Aim of the task
The material below contains a line with "ATOM 2 C CA" and a line with "ATOM 33 N N". Copy exactly those two lines and all lines between them.
/---
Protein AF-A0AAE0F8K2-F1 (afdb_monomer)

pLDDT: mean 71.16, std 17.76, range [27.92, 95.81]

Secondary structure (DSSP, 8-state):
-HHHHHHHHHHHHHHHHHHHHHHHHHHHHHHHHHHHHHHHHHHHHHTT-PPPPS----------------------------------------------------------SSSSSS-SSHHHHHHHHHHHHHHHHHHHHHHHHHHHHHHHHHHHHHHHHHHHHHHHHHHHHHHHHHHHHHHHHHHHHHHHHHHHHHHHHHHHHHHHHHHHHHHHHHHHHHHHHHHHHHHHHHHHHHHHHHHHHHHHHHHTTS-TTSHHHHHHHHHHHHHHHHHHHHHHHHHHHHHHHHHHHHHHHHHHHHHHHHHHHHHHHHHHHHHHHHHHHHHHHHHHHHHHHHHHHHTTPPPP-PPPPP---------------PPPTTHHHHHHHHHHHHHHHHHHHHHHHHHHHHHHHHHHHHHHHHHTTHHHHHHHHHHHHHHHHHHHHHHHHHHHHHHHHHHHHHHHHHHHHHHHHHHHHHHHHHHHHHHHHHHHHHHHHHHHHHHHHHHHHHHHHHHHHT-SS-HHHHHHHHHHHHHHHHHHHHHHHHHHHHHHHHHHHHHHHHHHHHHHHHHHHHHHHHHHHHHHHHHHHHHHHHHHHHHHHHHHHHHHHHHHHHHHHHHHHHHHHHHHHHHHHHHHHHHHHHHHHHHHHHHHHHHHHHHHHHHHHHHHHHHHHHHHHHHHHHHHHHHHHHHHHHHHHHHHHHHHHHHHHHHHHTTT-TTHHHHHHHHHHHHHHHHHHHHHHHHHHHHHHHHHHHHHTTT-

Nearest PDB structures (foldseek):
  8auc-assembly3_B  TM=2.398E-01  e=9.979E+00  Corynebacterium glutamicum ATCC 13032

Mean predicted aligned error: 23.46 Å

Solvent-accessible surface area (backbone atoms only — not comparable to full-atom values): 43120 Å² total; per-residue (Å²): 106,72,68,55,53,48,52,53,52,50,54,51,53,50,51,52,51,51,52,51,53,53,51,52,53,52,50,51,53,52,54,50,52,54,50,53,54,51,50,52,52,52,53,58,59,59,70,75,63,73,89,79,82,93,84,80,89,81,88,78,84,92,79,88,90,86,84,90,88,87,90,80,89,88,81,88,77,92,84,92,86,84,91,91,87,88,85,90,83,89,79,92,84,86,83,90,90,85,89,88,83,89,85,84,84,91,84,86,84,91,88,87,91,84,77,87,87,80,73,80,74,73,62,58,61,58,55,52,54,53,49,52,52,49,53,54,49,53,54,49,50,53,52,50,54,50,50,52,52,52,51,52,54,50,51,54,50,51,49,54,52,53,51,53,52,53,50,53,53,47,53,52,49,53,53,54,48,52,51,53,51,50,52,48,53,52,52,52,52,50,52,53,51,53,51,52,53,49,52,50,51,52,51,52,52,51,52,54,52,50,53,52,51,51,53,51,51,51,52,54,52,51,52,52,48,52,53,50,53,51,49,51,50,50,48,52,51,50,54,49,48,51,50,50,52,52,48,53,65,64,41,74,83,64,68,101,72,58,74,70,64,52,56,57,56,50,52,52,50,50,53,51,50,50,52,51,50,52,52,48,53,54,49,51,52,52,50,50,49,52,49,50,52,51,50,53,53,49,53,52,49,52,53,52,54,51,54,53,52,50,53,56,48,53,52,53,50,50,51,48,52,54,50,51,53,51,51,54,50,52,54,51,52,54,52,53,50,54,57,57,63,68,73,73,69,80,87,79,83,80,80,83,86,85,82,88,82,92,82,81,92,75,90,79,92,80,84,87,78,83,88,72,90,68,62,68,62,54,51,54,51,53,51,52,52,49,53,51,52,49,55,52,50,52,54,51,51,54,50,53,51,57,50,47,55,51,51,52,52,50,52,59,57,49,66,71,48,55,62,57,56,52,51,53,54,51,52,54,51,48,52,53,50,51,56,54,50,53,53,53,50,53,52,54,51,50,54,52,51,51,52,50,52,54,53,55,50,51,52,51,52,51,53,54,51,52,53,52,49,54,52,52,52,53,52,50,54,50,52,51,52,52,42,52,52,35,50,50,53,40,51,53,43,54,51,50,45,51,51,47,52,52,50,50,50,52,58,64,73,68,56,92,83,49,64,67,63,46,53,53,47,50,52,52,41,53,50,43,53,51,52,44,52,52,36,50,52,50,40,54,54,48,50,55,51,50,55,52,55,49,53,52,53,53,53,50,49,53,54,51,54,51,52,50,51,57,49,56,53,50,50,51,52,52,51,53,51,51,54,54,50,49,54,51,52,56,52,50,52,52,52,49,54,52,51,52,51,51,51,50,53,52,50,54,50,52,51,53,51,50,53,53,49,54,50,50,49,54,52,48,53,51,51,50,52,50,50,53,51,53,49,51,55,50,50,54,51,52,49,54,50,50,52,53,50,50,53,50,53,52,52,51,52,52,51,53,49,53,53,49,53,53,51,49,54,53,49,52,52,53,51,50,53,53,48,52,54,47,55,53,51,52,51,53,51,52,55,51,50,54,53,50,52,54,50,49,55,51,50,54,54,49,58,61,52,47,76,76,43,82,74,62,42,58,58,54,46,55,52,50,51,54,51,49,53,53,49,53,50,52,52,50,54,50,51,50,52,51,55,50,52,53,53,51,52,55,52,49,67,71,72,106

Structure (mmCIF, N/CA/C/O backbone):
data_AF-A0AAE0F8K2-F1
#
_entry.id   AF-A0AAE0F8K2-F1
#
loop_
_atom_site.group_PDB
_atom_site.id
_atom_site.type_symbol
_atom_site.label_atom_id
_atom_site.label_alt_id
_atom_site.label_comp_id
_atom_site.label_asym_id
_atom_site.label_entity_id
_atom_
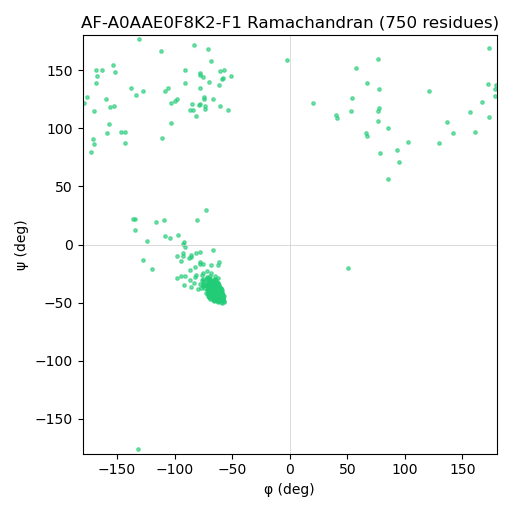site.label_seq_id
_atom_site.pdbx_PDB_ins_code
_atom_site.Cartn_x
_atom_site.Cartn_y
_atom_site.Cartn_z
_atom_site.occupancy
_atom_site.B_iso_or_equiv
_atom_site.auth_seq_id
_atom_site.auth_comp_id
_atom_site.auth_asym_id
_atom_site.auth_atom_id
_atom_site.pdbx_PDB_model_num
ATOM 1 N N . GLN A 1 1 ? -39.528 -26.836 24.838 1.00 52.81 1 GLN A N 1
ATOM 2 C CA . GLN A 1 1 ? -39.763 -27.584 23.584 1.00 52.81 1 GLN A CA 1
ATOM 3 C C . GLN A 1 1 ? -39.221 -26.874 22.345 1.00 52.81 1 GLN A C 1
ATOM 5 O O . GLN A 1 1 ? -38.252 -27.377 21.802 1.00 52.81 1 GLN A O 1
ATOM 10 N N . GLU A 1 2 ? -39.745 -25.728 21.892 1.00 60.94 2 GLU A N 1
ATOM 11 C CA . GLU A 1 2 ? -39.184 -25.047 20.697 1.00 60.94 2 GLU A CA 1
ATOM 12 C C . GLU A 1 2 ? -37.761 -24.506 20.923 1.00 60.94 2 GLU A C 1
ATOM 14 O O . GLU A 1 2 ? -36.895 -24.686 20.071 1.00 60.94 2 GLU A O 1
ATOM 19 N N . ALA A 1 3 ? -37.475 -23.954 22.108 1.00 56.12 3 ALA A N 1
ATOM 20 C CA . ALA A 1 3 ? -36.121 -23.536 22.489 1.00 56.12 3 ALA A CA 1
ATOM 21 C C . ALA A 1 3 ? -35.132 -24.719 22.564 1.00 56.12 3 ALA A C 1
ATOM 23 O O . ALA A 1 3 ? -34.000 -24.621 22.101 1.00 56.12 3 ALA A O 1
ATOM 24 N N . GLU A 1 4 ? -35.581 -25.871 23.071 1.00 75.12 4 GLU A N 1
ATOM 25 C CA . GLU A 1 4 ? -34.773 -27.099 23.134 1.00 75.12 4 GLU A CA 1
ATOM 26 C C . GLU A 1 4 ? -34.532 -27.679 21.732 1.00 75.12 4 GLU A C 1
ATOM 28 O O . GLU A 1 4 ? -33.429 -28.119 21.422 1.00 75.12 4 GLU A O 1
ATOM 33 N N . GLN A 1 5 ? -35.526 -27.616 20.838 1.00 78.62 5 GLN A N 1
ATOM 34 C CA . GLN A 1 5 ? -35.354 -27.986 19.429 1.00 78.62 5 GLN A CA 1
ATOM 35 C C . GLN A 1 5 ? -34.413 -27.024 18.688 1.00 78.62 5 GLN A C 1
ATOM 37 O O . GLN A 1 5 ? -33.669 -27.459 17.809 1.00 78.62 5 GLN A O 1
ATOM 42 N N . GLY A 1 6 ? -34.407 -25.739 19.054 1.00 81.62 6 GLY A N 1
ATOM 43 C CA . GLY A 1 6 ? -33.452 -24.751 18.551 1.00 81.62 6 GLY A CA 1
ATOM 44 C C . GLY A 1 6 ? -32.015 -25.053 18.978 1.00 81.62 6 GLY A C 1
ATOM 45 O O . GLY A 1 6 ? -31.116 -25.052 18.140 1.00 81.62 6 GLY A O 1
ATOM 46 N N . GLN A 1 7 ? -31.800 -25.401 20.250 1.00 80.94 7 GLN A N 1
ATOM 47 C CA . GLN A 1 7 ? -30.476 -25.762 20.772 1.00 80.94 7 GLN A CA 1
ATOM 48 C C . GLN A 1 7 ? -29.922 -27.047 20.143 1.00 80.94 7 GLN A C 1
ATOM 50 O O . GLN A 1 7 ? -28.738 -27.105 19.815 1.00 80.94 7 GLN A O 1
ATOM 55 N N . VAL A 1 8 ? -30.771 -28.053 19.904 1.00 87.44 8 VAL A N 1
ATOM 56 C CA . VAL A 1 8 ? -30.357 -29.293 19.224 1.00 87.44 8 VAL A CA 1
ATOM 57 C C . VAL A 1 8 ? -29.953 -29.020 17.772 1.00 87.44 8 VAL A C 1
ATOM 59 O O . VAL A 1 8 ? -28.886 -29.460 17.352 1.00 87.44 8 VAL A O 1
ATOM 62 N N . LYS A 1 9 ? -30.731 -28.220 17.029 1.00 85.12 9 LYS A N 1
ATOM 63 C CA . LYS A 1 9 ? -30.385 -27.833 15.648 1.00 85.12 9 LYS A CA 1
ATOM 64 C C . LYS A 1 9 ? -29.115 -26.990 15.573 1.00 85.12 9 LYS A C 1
\---
Exercise solution
ATOM 2 C CA . GLN A 1 1 ? -39.763 -27.584 23.584 1.00 52.81 1 GLN A CA 1
ATOM 3 C C . GLN A 1 1 ? -39.221 -26.874 22.345 1.00 52.81 1 GLN A C 1
ATOM 5 O O . GLN A 1 1 ? -38.252 -27.377 21.802 1.00 52.81 1 GLN A O 1
ATOM 10 N N . GLU A 1 2 ? -39.745 -25.728 21.892 1.00 60.94 2 GLU A N 1
ATOM 11 C CA . GLU A 1 2 ? -39.184 -25.047 20.697 1.00 60.94 2 GLU A CA 1
ATOM 12 C C . GLU A 1 2 ? -37.761 -24.506 20.923 1.00 60.94 2 GLU A C 1
ATOM 14 O O . GLU A 1 2 ? -36.895 -24.686 20.071 1.00 60.94 2 GLU A O 1
ATOM 19 N N . ALA A 1 3 ? -37.475 -23.954 22.108 1.00 56.12 3 ALA A N 1
ATOM 20 C CA . ALA A 1 3 ? -36.121 -23.536 22.489 1.00 56.12 3 ALA A CA 1
ATOM 21 C C . ALA A 1 3 ? -35.132 -24.719 22.564 1.00 56.12 3 ALA A C 1
ATOM 23 O O . ALA A 1 3 ? -34.000 -24.621 22.101 1.00 56.12 3 ALA A O 1
ATOM 24 N N . GLU A 1 4 ? -35.581 -25.871 23.071 1.00 75.12 4 GLU A N 1
ATOM 25 C CA . GLU A 1 4 ? -34.773 -27.099 23.134 1.00 75.12 4 GLU A CA 1
ATOM 26 C C . GLU A 1 4 ? -34.532 -27.679 21.732 1.00 75.12 4 GLU A C 1
ATOM 28 O O . GLU A 1 4 ? -33.429 -28.119 21.422 1.00 75.12 4 GLU A O 1
ATOM 33 N N . GLN A 1 5 ? -35.526 -27.616 20.838 1.00 78.62 5 GLN A N 1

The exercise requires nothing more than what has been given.